**What you will do**. Restate, exactly as written, the entries below from the line that holds "ATOM 169 C CA" through the line that holds "1 26 ? 5.831". Pictures are not part of the copy.

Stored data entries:
-- Opening Marker --
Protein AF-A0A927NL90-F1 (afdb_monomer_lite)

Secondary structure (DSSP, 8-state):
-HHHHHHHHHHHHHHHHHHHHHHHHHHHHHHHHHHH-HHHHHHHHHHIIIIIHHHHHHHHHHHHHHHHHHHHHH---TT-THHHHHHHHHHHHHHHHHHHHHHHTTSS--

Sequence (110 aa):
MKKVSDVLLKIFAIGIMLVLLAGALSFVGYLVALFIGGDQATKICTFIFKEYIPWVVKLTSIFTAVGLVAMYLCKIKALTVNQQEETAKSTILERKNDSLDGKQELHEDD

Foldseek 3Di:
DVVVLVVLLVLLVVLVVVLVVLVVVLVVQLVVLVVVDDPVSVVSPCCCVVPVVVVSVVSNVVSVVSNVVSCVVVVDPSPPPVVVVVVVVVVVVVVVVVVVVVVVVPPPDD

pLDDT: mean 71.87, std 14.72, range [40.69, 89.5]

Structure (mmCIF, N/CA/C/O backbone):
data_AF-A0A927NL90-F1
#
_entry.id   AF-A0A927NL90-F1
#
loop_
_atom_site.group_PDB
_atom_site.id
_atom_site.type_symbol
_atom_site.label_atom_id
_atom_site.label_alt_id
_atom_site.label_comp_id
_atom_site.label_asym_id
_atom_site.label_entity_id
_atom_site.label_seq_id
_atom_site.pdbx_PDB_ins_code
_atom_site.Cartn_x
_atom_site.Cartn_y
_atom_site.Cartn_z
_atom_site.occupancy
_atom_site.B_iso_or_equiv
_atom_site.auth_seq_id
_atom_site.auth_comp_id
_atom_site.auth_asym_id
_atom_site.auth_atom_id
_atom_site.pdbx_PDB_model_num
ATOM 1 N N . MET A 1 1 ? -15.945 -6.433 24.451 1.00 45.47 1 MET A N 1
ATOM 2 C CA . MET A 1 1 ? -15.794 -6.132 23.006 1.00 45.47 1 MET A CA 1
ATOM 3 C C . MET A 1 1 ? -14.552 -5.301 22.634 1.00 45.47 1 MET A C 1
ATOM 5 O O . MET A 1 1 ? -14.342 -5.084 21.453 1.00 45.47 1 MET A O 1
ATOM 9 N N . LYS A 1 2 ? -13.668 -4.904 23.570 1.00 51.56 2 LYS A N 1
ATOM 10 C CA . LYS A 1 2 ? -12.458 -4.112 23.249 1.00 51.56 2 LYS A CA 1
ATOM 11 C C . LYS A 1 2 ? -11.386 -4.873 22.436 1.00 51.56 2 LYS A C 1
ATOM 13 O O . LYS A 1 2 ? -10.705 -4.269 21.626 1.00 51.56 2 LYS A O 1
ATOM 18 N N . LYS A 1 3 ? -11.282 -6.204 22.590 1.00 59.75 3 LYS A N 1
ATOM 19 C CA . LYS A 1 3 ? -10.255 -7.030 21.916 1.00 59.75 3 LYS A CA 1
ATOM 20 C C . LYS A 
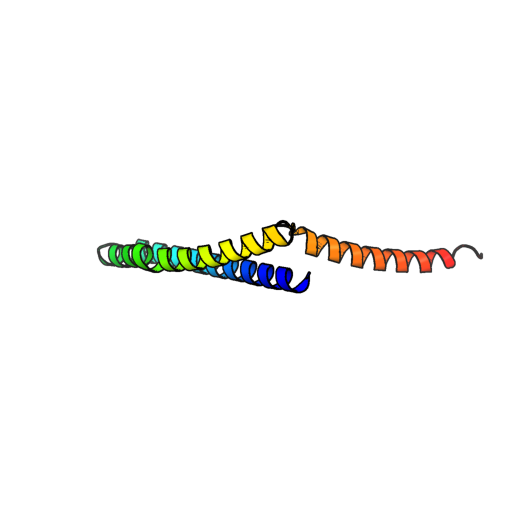1 3 ? -10.420 -7.157 20.395 1.00 59.75 3 LYS A C 1
ATOM 22 O O . LYS A 1 3 ? -9.421 -7.277 19.703 1.00 59.75 3 LYS A O 1
ATOM 27 N N . VAL A 1 4 ? -11.649 -7.163 19.875 1.00 65.38 4 VAL A N 1
ATOM 28 C CA . VAL A 1 4 ? -11.892 -7.430 18.442 1.00 65.38 4 VAL A CA 1
ATOM 29 C C . VAL A 1 4 ? -11.521 -6.213 17.595 1.00 65.38 4 VAL A C 1
ATOM 31 O O . VAL A 1 4 ? -10.863 -6.353 16.569 1.00 65.38 4 VAL A O 1
ATOM 34 N N . SER A 1 5 ? -11.867 -5.014 18.064 1.00 65.19 5 SER A N 1
ATOM 35 C CA . SER A 1 5 ? -11.524 -3.765 17.382 1.00 65.19 5 SER A CA 1
ATOM 36 C C . SER A 1 5 ? -10.022 -3.490 17.369 1.00 65.19 5 SER A C 1
ATOM 38 O O . SER A 1 5 ? -9.507 -3.017 16.363 1.00 65.19 5 SER A O 1
ATOM 40 N N . ASP A 1 6 ? -9.313 -3.830 18.448 1.00 69.50 6 ASP A N 1
ATOM 41 C CA . ASP A 1 6 ? -7.853 -3.688 18.540 1.00 69.50 6 ASP A CA 1
ATOM 42 C C . ASP A 1 6 ? -7.137 -4.555 17.489 1.00 69.50 6 ASP A C 1
ATOM 44 O O . ASP A 1 6 ? -6.234 -4.111 16.780 1.00 69.50 6 ASP A O 1
ATOM 48 N N . VAL A 1 7 ? -7.612 -5.793 17.317 1.00 74.62 7 VAL A N 1
ATOM 49 C CA . VAL A 1 7 ? -7.105 -6.717 16.295 1.00 74.62 7 VAL A CA 1
ATOM 50 C C . VAL A 1 7 ? -7.414 -6.200 14.889 1.00 74.62 7 VAL A C 1
ATOM 52 O O . VAL A 1 7 ? -6.531 -6.210 14.033 1.00 74.62 7 VAL A O 1
ATOM 55 N N . LEU A 1 8 ? -8.625 -5.691 14.647 1.00 71.94 8 LEU A N 1
ATOM 56 C CA . LEU A 1 8 ? -9.009 -5.152 13.338 1.00 71.94 8 LEU A CA 1
ATOM 57 C C . LEU A 1 8 ? -8.220 -3.886 12.972 1.00 71.94 8 LEU A C 1
ATOM 59 O O . LEU A 1 8 ? -7.842 -3.713 11.815 1.00 71.94 8 LEU A O 1
ATOM 63 N N . LEU A 1 9 ? -7.907 -3.038 13.956 1.00 75.25 9 LEU A N 1
ATOM 64 C CA . LEU A 1 9 ? -7.086 -1.845 13.762 1.00 75.25 9 LEU A CA 1
ATOM 65 C C . LEU A 1 9 ? -5.617 -2.199 13.492 1.00 75.25 9 LEU A C 1
ATOM 67 O O . LEU A 1 9 ? -5.001 -1.604 12.610 1.00 75.25 9 LEU A O 1
ATOM 71 N N . LYS A 1 10 ? -5.066 -3.217 14.167 1.00 78.06 10 LYS A N 1
ATOM 72 C CA . LYS A 1 10 ? -3.731 -3.752 13.845 1.00 78.06 10 LYS A CA 1
ATOM 73 C C . LYS A 1 10 ? -3.662 -4.340 12.437 1.00 78.06 10 LYS A C 1
ATOM 75 O O . LYS A 1 10 ? -2.697 
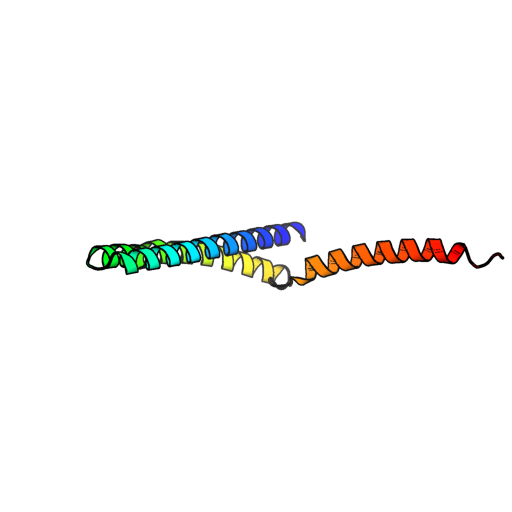-4.083 11.723 1.00 78.06 10 LYS A O 1
ATOM 80 N N . ILE A 1 11 ? -4.682 -5.094 12.024 1.00 80.75 11 ILE A N 1
ATOM 81 C CA . ILE A 1 11 ? -4.774 -5.650 10.665 1.00 80.75 11 ILE A CA 1
ATOM 82 C C . ILE A 1 11 ? -4.845 -4.518 9.635 1.00 80.75 11 ILE A C 1
ATOM 84 O O . ILE A 1 11 ? -4.124 -4.556 8.642 1.00 80.75 11 ILE A O 1
ATOM 88 N N . PHE A 1 12 ? -5.644 -3.479 9.893 1.00 79.88 12 PHE A N 1
ATOM 89 C CA . PHE A 1 12 ? -5.699 -2.287 9.046 1.00 79.88 12 PHE A CA 1
ATOM 90 C C . PHE A 1 12 ? -4.334 -1.588 8.940 1.00 79.88 12 PHE A C 1
ATOM 92 O O . PHE A 1 12 ? -3.881 -1.308 7.832 1.00 79.88 12 PHE A O 1
ATOM 99 N N . ALA A 1 13 ? -3.640 -1.372 10.062 1.00 81.44 13 ALA A N 1
ATOM 100 C CA . ALA A 1 13 ? -2.318 -0.745 10.080 1.00 81.44 13 ALA A CA 1
ATOM 101 C C . ALA A 1 13 ? -1.271 -1.553 9.289 1.00 81.44 13 ALA A C 1
ATOM 103 O O . ALA A 1 13 ? -0.519 -0.982 8.500 1.00 81.44 13 ALA A O 1
ATOM 104 N N . ILE A 1 14 ? -1.261 -2.883 9.437 1.00 83.06 14 ILE A N 1
ATOM 105 C CA . ILE A 1 14 ? -0.398 -3.780 8.650 1.00 83.06 14 ILE A CA 1
ATOM 106 C C . ILE A 1 14 ? -0.764 -3.719 7.161 1.00 83.06 14 ILE A C 1
ATOM 108 O O . ILE A 1 14 ? 0.125 -3.664 6.314 1.00 83.06 14 ILE A O 1
ATOM 112 N N . GLY A 1 15 ? -2.057 -3.674 6.834 1.00 83.12 15 GLY A N 1
ATOM 113 C CA . GLY A 1 15 ? -2.530 -3.552 5.455 1.00 83.12 15 GLY A CA 1
ATOM 114 C C . GLY A 1 15 ? -2.067 -2.264 4.776 1.00 83.12 15 GLY A C 1
ATOM 115 O O . GLY A 1 15 ? -1.565 -2.308 3.655 1.00 83.12 15 GLY A O 1
ATOM 116 N N . ILE A 1 16 ? -2.165 -1.126 5.471 1.00 83.69 16 ILE A N 1
ATOM 117 C CA . ILE A 1 16 ? -1.664 0.166 4.979 1.00 83.69 16 ILE A CA 1
ATOM 118 C C . ILE A 1 16 ? -0.138 0.134 4.807 1.00 83.69 16 ILE A C 1
ATOM 120 O O . ILE A 1 16 ? 0.377 0.649 3.816 1.00 83.69 16 ILE A O 1
ATOM 124 N N . MET A 1 17 ? 0.590 -0.505 5.727 1.00 85.25 17 MET A N 1
ATOM 125 C CA . MET A 1 17 ? 2.049 -0.636 5.643 1.00 85.25 17 MET A CA 1
ATOM 126 C C . MET A 1 17 ? 2.482 -1.460 4.417 1.00 85.25 17 MET A C 1
ATOM 128 O O . MET A 1 17 ? 3.360 -1.033 3.666 1.00 85.25 17 MET A O 1
ATOM 132 N N . LEU A 1 18 ? 1.807 -2.583 4.144 1.00 85.81 18 LEU A N 1
ATOM 133 C CA . LEU A 1 18 ? 2.043 -3.389 2.939 1.00 85.81 18 LEU A CA 1
ATOM 134 C C . LEU A 1 18 ? 1.733 -2.618 1.649 1.00 85.81 18 LEU A C 1
ATOM 136 O O . LEU A 1 18 ? 2.471 -2.721 0.672 1.00 85.81 18 LEU A O 1
ATOM 140 N N . VAL A 1 19 ? 0.669 -1.817 1.652 1.00 86.31 19 VAL A N 1
ATOM 141 C CA . VAL A 1 19 ? 0.283 -0.962 0.521 1.00 86.31 19 VAL A CA 1
ATOM 142 C C . VAL A 1 19 ? 1.299 0.133 0.247 1.00 86.31 19 VAL A C 1
ATOM 144 O O . VAL A 1 19 ? 1.622 0.386 -0.912 1.00 86.31 19 VAL A O 1
ATOM 147 N N . LEU A 1 20 ? 1.842 0.752 1.294 1.00 87.56 20 LEU A N 1
ATOM 148 C CA . LEU A 1 20 ? 2.914 1.734 1.161 1.00 87.56 20 LEU A CA 1
ATOM 149 C C . LEU A 1 20 ? 4.161 1.114 0.529 1.00 87.56 20 LEU A C 1
ATOM 151 O O . LEU A 1 20 ? 4.735 1.704 -0.385 1.00 87.56 20 LEU A O 1
ATOM 155 N N . LEU A 1 21 ? 4.540 -0.096 0.951 1.00 89.50 21 LEU A N 1
ATOM 156 C CA . LEU A 1 21 ? 5.648 -0.824 0.334 1.00 89.50 21 LEU A CA 1
ATOM 157 C C . LEU A 1 21 ? 5.361 -1.193 -1.127 1.00 89.50 21 LEU A C 1
ATOM 159 O O . LEU A 1 21 ? 6.230 -1.011 -1.976 1.00 89.50 21 LEU A O 1
ATOM 163 N N . ALA A 1 22 ? 4.151 -1.653 -1.448 1.00 86.62 22 ALA A N 1
ATOM 164 C CA . ALA A 1 22 ? 3.748 -1.964 -2.822 1.00 86.62 22 ALA A CA 1
ATOM 165 C C . ALA A 1 22 ? 3.757 -0.720 -3.735 1.00 86.62 22 ALA A C 1
ATOM 167 O O . ALA A 1 22 ? 4.216 -0.767 -4.881 1.00 86.62 22 ALA A O 1
ATOM 168 N N . GLY A 1 23 ? 3.301 0.423 -3.216 1.00 84.31 23 GLY A N 1
ATOM 169 C CA . GLY A 1 23 ? 3.373 1.711 -3.905 1.00 84.31 23 GLY A CA 1
ATOM 170 C C . GLY A 1 23 ? 4.817 2.160 -4.141 1.00 84.31 23 GLY A C 1
ATOM 171 O O . GLY A 1 23 ? 5.170 2.536 -5.259 1.00 84.31 23 GLY A O 1
ATOM 172 N N . ALA A 1 24 ? 5.678 2.043 -3.127 1.00 87.25 24 ALA A N 1
ATOM 173 C CA . ALA A 1 24 ? 7.103 2.346 -3.253 1.00 87.25 24 ALA A CA 1
ATOM 174 C C . ALA A 1 24 ? 7.799 1.430 -4.275 1.00 87.25 24 ALA A C 1
ATOM 176 O O . ALA A 1 24 ? 8.589 1.900 -5.092 1.00 87.25 24 ALA A O 1
ATOM 177 N N . LEU A 1 25 ? 7.461 0.139 -4.294 1.00 87.19 25 LEU A N 1
ATOM 178 C CA . LEU A 1 25 ? 8.005 -0.815 -5.260 1.00 87.19 25 LEU A CA 1
ATOM 179 C C . LEU A 1 25 ? 7.570 -0.483 -6.696 1.00 87.19 25 LEU A C 1
ATOM 181 O O . LEU A 1 25 ? 8.380 -0.556 -7.619 1.00 87.19 25 LEU A O 1
ATOM 185 N N . SER A 1 26 ? 6.322 -0.041 -6.878 1.00 85.75 26 SER A N 1
ATOM 186 C CA . SER A
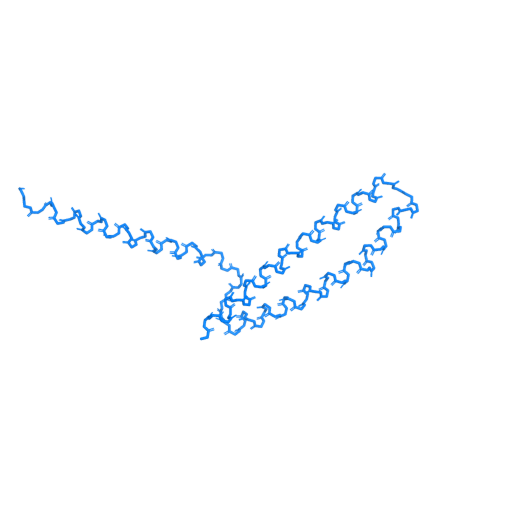 1 26 ? 5.831 0.453 -8.175 1.00 85.75 26 SER A CA 1
ATOM 187 C C . SER A 1 26 ? 6.621 1.666 -8.648 1.00 85.75 26 SER A C 1
ATOM 189 O O . SER A 1 26 ? 6.979 1.754 -9.820 1.00 85.75 26 SER A O 1
ATOM 191 N N . PHE A 1 27 ? 6.922 2.591 -7.734 1.00 85.75 27 PHE A N 1
ATOM 192 C CA . PHE A 1 27 ? 7.695 3.791 -8.035 1.00 85.75 27 PHE A CA 1
ATOM 193 C C . PHE A 1 27 ? 9.117 3.457 -8.506 1.00 85.75 27 PHE A C 1
ATOM 195 O O . PHE A 1 27 ? 9.585 4.001 -9.506 1.00 85.75 27 PHE A O 1
ATOM 202 N N . VAL A 1 28 ? 9.777 2.497 -7.851 1.00 88.50 28 VAL A N 1
ATOM 203 C CA . VAL A 1 28 ? 11.082 1.984 -8.296 1.00 88.50 28 VAL A CA 1
ATOM 204 C C . VAL A 1 28 ? 10.971 1.306 -9.666 1.00 88.50 28 VAL A C 1
ATOM 206 O O . VAL A 1 28 ? 11.816 1.535 -10.529 1.00 88.50 28 VAL A O 1
ATOM 209 N N . GLY A 1 29 ? 9.908 0.534 -9.914 1.00 84.94 29 GLY A N 1
ATOM 210 C CA . GLY A 1 29 ? 9.644 -0.069 -11.225 1.00 84.94 29 GLY A CA 1
ATOM 211 C C . GLY A 1 29 ? 9.511 0.967 -12.347 1.00 84.94 29 GLY A C 1
ATOM 212 O O . GLY A 1 29 ? 10.083 0.789 -13.423 1.00 84.94 29 GLY A O 1
ATOM 213 N N . TYR A 1 30 ? 8.836 2.087 -12.079 1.00 83.31 30 TYR A N 1
ATOM 214 C CA . TYR A 1 30 ? 8.748 3.213 -13.011 1.00 83.31 30 TYR A CA 1
ATOM 215 C C . TYR A 1 30 ? 10.095 3.910 -13.237 1.00 83.31 30 TYR A C 1
ATOM 217 O O . TYR A 1 30 ? 10.408 4.258 -14.374 1.00 83.31 30 TYR A O 1
ATOM 225 N N . LEU A 1 31 ? 10.914 4.080 -12.194 1.00 87.56 31 LEU A N 1
ATOM 226 C CA . LEU A 1 31 ? 12.265 4.638 -12.331 1.00 87.56 31 LEU A CA 1
ATOM 227 C C . LEU A 1 31 ? 13.145 3.772 -13.238 1.00 87.56 31 LEU A C 1
ATOM 229 O O . LEU A 1 31 ? 13.799 4.293 -14.137 1.00 87.56 31 LEU A O 1
ATOM 233 N N . VAL A 1 32 ? 13.124 2.450 -13.057 1.00 85.00 32 VAL A N 1
ATOM 234 C CA . VAL A 1 32 ? 13.881 1.515 -13.906 1.00 85.00 32 VAL A CA 1
ATOM 235 C C . VAL A 1 32 ? 13.381 1.550 -15.354 1.00 85.00 32 VAL A C 1
ATOM 237 O O . VAL A 1 32 ? 14.190 1.573 -16.282 1.00 85.00 32 VAL A O 1
ATOM 240 N N . ALA A 1 33 ? 12.062 1.627 -15.563 1.00 84.00 33 ALA A N 1
ATOM 241 C CA . ALA A 1 33 ? 11.479 1.784 -16.895 1.00 84.00 33 ALA A CA 1
ATOM 242 C C . ALA A 1 33 ? 11.964 3.067 -17.589 1.00 84.00 33 ALA A C 1
ATOM 244 O O . ALA A 1 33 ? 12.263 3.055 -18.783 1.00 84.00 33 ALA A O 1
ATOM 245 N N . LEU A 1 34 ? 12.084 4.158 -16.829 1.00 84.19 34 LEU A N 1
ATOM 246 C CA . LEU A 1 34 ? 12.516 5.460 -17.328 1.00 84.19 34 LEU A CA 1
ATOM 247 C C . LEU A 1 34 ? 13.985 5.460 -17.781 1.00 84.19 34 LEU A C 1
ATOM 249 O O . LEU A 1 34 ? 14.301 6.103 -18.778 1.00 84.19 34 LEU A O 1
ATOM 253 N N . PHE A 1 35 ? 14.860 4.702 -17.111 1.00 85.94 35 PHE A N 1
ATOM 254 C CA . PHE A 1 35 ? 16.260 4.538 -17.525 1.00 85.94 35 PHE A CA 1
ATOM 255 C C . PHE A 1 35 ? 16.447 3.600 -18.726 1.00 85.94 35 PHE A C 1
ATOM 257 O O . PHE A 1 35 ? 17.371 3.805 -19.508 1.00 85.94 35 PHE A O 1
-- Closing Marker --
**Result of this exercise**.
ATOM 169 C CA . GLY A 1 23 ? 3.373 1.711 -3.905 1.00 84.31 23 GLY A CA 1
ATOM 170 C C . GLY A 1 23 ? 4.817 2.160 -4.141 1.00 84.31 23 GLY A C 1
ATOM 171 O O . GLY A 1 23 ? 5.170 2.536 -5.259 1.00 84.31 23 GLY A O 1
ATOM 172 N N . ALA A 1 24 ? 5.678 2.043 -3.127 1.00 87.25 24 ALA A N 1
ATOM 173 C CA . ALA A 1 24 ? 7.103 2.346 -3.253 1.00 87.25 24 ALA A CA 1
ATOM 174 C C . ALA A 1 24 ? 7.799 1.430 -4.275 1.00 87.25 24 ALA A C 1
ATOM 176 O O . ALA A 1 24 ? 8.589 1.900 -5.092 1.00 87.25 24 ALA A O 1
ATOM 177 N N . LEU A 1 25 ? 7.461 0.139 -4.294 1.00 87.19 25 LEU A N 1
ATOM 178 C CA . LEU A 1 25 ? 8.005 -0.815 -5.260 1.00 87.19 25 LEU A CA 1
ATOM 179 C C . LEU A 1 25 ? 7.570 -0.483 -6.696 1.00 87.19 25 LEU A C 1
ATOM 181 O O . LEU A 1 25 ? 8.380 -0.556 -7.619 1.00 87.19 25 LEU A O 1
ATOM 185 N N . SER A 1 26 ? 6.322 -0.041 -6.878 1.00 85.75 26 SER A N 1
ATOM 186 C CA . SER A
 1 26 ? 5.831 0.453 -8.175 1.00 85.75 26 SER A CA 1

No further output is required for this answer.